Another thing I hear people say is "I hunted with a GRNITECH the other night and I don't see how it even won a hunt".. I don't know about some of you but I have 11 dogs and 9 of those are Finished out in UKC and are at least a PKC CH and I simply just dont hunt them like I do the 2 that are not..They are never tuned up but I do take them hunting with friends every once in a while and they usually look like total crap.. Currently of the 2 that I am hunting 1 has took a turn for the worse and if you seen how she was acting now you would wonder how she got her 1st and second place wins... My point being they're is a lot of different circumstances as to why a dog may not impress you as to why it has won..

I am not against the idea of the hunt test as it is a good idea but like any other newer programs nobody pays that much attention to it right now..


----------



## hawg dawg (Mar 4, 2011)

Roberta,GA is going to hold one, no firm date set yet but it will probably be sometime in May.


----------



## Prorain (Mar 4, 2011)

I think  with each registry will come different test so comes the new.Without change it becomes mundane finetune it don't hender progress.


----------



## Shaun honea (Mar 4, 2011)

I'm gonna try to get our club to have one this fall.Everybody bring your dogs and come on we look foward to seeing y'all.


----------



## clc3800 (Mar 5, 2011)

I don't think it should be required to enter a nite hunt but I do think a dog should have to pass a hunt test before he gets a nite champion title because as mentioned above, there are alot of NC dogs that won't even hunt alone.


----------



## clc3800 (Mar 5, 2011)

*just dogs*



Tree Blazin said:


> Another thing I hear people say is "I hunted with a GRNITECH the other night and I don't see how it even won a hunt".. I don't know about some of you but I have 11 dogs and 9 of those are Finished out in UKC and are at least a PKC CH and I simply just dont hunt them like I do the 2 that are not..They are never tuned up but I do take them hunting with friends every once in a while and they usually look like total crap.. Currently of the 2 that I am hunting 1 has took a turn for the worse and if you seen how she was acting now you would wonder how she got her 1st and second place wins... My point being they're is a lot of different circumstances as to why a dog may not impress you as to why it has won..
> 
> I am not against the idea of the hunt test as it is a good idea but like any other newer programs nobody pays that much attention to it right now..
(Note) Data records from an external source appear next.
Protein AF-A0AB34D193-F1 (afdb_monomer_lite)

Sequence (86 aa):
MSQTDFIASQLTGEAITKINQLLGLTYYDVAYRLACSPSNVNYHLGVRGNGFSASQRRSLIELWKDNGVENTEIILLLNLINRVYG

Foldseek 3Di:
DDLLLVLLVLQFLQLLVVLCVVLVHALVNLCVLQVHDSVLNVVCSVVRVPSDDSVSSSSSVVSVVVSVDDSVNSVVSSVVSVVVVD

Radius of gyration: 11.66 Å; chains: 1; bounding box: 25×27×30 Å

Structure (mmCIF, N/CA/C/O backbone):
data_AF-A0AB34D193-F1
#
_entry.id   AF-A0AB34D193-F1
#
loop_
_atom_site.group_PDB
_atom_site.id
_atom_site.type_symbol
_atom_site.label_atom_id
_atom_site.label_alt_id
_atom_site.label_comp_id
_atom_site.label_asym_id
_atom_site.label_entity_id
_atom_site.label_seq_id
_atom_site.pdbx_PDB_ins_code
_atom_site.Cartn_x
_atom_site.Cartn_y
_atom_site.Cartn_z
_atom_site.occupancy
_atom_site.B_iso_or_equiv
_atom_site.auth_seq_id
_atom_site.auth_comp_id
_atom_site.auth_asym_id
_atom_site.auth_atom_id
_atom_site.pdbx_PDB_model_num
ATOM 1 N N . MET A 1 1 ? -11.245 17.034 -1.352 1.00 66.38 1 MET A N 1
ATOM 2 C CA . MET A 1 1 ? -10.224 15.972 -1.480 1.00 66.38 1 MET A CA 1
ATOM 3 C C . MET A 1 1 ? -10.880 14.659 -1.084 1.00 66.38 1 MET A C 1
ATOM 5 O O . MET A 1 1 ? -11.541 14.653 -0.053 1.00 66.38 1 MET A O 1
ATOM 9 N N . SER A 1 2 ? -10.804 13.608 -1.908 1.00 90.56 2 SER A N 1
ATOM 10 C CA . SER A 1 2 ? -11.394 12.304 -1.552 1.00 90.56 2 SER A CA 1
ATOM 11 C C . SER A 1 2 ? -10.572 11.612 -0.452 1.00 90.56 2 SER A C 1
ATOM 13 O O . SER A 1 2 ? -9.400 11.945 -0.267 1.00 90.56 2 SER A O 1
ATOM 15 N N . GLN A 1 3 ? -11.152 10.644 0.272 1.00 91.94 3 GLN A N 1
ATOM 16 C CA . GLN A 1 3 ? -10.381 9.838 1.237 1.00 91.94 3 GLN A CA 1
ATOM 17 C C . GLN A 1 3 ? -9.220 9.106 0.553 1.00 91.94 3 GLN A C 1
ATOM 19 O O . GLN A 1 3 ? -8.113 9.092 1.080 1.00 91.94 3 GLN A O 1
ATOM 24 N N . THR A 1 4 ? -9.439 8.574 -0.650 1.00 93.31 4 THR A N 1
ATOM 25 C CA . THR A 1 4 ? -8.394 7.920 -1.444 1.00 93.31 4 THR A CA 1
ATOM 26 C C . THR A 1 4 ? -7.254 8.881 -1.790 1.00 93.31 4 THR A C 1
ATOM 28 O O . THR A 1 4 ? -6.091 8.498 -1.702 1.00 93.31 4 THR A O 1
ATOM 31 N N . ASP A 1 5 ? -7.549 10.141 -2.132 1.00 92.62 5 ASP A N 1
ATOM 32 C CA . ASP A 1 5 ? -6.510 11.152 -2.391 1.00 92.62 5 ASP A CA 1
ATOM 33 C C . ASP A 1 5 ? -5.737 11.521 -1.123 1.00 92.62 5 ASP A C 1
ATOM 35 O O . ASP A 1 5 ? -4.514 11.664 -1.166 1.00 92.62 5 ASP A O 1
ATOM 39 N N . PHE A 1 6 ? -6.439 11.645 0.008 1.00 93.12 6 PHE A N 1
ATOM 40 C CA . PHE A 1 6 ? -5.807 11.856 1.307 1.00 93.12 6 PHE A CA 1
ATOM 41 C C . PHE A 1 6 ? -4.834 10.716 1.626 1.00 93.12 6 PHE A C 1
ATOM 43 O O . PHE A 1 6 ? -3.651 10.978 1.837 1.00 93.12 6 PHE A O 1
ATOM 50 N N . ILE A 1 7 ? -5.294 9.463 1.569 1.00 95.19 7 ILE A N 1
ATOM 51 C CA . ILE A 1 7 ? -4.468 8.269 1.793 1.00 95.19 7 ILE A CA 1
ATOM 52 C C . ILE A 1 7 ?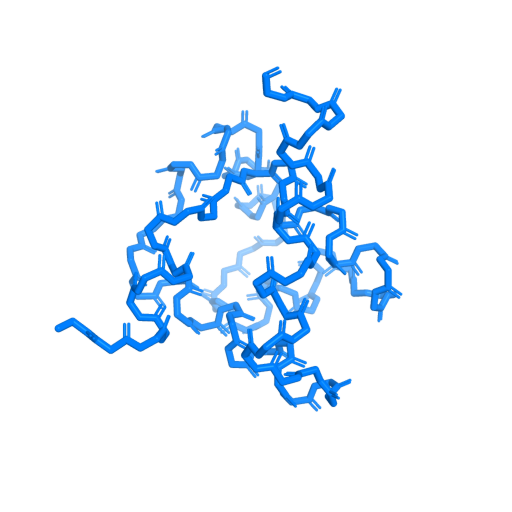 -3.268 8.269 0.838 1.00 95.19 7 ILE A C 1
ATOM 54 O O . ILE A 1 7 ? -2.130 8.151 1.286 1.00 95.19 7 ILE A O 1
ATOM 58 N N . ALA A 1 8 ? -3.493 8.479 -0.464 1.00 94.31 8 ALA A N 1
ATOM 59 C CA . ALA A 1 8 ? -2.434 8.484 -1.472 1.00 94.31 8 ALA A CA 1
ATOM 60 C C . ALA A 1 8 ? -1.348 9.536 -1.178 1.00 94.31 8 ALA A C 1
ATOM 62 O O . ALA A 1 8 ? -0.162 9.280 -1.395 1.00 94.31 8 ALA A O 1
ATOM 63 N N . SER A 1 9 ? -1.720 10.705 -0.648 1.00 91.44 9 SER A N 1
ATOM 64 C CA . SER A 1 9 ? -0.754 11.744 -0.263 1.00 91.44 9 SER A CA 1
ATOM 65 C C . SER A 1 9 ? 0.160 11.329 0.897 1.00 91.44 9 SER A C 1
ATOM 67 O O . SER A 1 9 ? 1.299 11.784 0.964 1.00 91.44 9 SER A O 1
ATOM 69 N N . GLN A 1 10 ? -0.312 10.434 1.769 1.00 90.94 10 GLN A N 1
ATOM 70 C CA . GLN A 1 10 ? 0.383 9.991 2.980 1.00 90.94 10 GLN A CA 1
ATOM 71 C C . GLN A 1 10 ? 1.255 8.745 2.750 1.00 90.94 10 GLN A C 1
ATOM 73 O O . GLN A 1 10 ? 2.041 8.381 3.622 1.00 90.94 10 GLN A O 1
ATOM 78 N N . LEU A 1 11 ? 1.128 8.069 1.599 1.00 91.62 11 LEU A N 1
ATOM 79 C CA . LEU A 1 11 ? 1.854 6.824 1.349 1.00 91.62 11 LEU A CA 1
ATOM 80 C C . LEU A 1 11 ? 3.359 7.058 1.196 1.00 91.62 11 LEU A C 1
ATOM 82 O O . LEU A 1 11 ? 3.825 7.624 0.203 1.00 91.62 11 LEU A O 1
ATOM 86 N N . THR A 1 12 ? 4.113 6.535 2.158 1.00 91.06 12 THR A N 1
ATOM 87 C CA . THR A 1 12 ? 5.563 6.362 2.081 1.00 91.06 12 THR A CA 1
ATOM 88 C C . THR A 1 12 ? 5.910 4.937 1.651 1.00 91.06 12 THR A C 1
ATOM 90 O O . THR A 1 12 ? 5.080 4.031 1.651 1.00 91.06 12 THR A O 1
ATOM 93 N N . GLY A 1 13 ? 7.166 4.716 1.281 1.00 90.56 13 GLY A N 1
ATOM 94 C CA . GLY A 1 13 ? 7.666 3.416 0.826 1.00 90.56 13 GLY A CA 1
ATOM 95 C C . GLY A 1 13 ? 7.661 2.403 1.958 1.00 90.56 13 GLY A C 1
ATOM 96 O O . GLY A 1 13 ? 7.323 1.242 1.747 1.00 90.56 13 GLY A O 1
ATOM 97 N N . GLU A 1 14 ? 7.941 2.870 3.172 1.00 90.38 14 GLU A N 1
ATOM 98 C CA . GLU A 1 14 ? 7.810 2.081 4.388 1.00 90.38 14 GLU A CA 1
ATOM 99 C C . GLU A 1 14 ? 6.354 1.693 4.645 1.00 90.38 14 GLU A C 1
ATOM 101 O O . GLU A 1 14 ? 6.072 0.508 4.804 1.00 90.38 14 GLU A O 1
ATOM 106 N N . ALA A 1 15 ? 5.419 2.647 4.578 1.00 92.75 15 ALA A N 1
ATOM 107 C CA . ALA A 1 15 ? 3.999 2.353 4.738 1.00 92.75 15 ALA A CA 1
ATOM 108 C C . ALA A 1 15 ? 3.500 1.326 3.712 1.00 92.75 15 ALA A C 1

They are all "just dogs". They all have good nights and bad nights, like we do. Having said that, if a dog can't lay up for a couple months and still get it done in the woods it's not a finished hound to me. JMO


----------



## bullfrog (Mar 5, 2011)

They are all "just dogs". They all have good nights and bad nights, like we do. Having said that, if a dog can't lay up for a couple months and still get it done in the woods it's not a finished hound to me. JMO 

i agree with that 100%


----------



## ryan_beasley (Mar 5, 2011)

*dogs*



Tree Blazin said:


> Another thing I hear people say is "I hunted with a GRNITECH the other night and I don't see how it even won a hunt".. I don't know about some of you but I have 11 dogs and 9 of those are Finished out in UKC and are at least a PKC CH and I simply just dont hunt them like I do the 2 that are not..They are never tuned up but I do take them hunting with friends every once in a while and they usually look like total crap.. Currently of the 2 that I am hunting 1 has took a turn for the worse and if you seen how she was acting now you would wonder how she got her 1st and second place wins... My point being they're is a lot of different circumstances as to why a dog may not impress you as to why it has won..
> 
> This may be one of the best comments I've ever read.  One with experience and is familiar with what a TRUE coondog is day in/day out.  They didn't get that way by sitting in the pen.  I've NEVER heard of anybody sitting their dog up in the pen for 2 months to get them ready for a hunt! (b/c they're just as good without hunting them)  I promise ya, mine look stupid if you lay them up for 2 months compared to hunting them 5 nights a week!
> 
> Ryan


----------



## fireretriever (Mar 5, 2011)

Well here we go. If you have a NC that you know will not hunt by its self then there is a reason to complain. If that same dog goes out and gets it done all alone then you have nothing to worry about. So the complainers must have the me too dogs. I'll tell you right now I have hunted with some really nice dogs that had no titles and some that did. Either way a coondog is a coonbog and a sooner is a sooner. JMO.


----------



## Prorain (Mar 6, 2011)

This my thing if your gonna put titles on a hound and there is a test to prove he is a hound then why not put it on him.When I look at a dog,pup,anything that has papers I look at it all to see the full potential and the direction of blood that has come to this dog.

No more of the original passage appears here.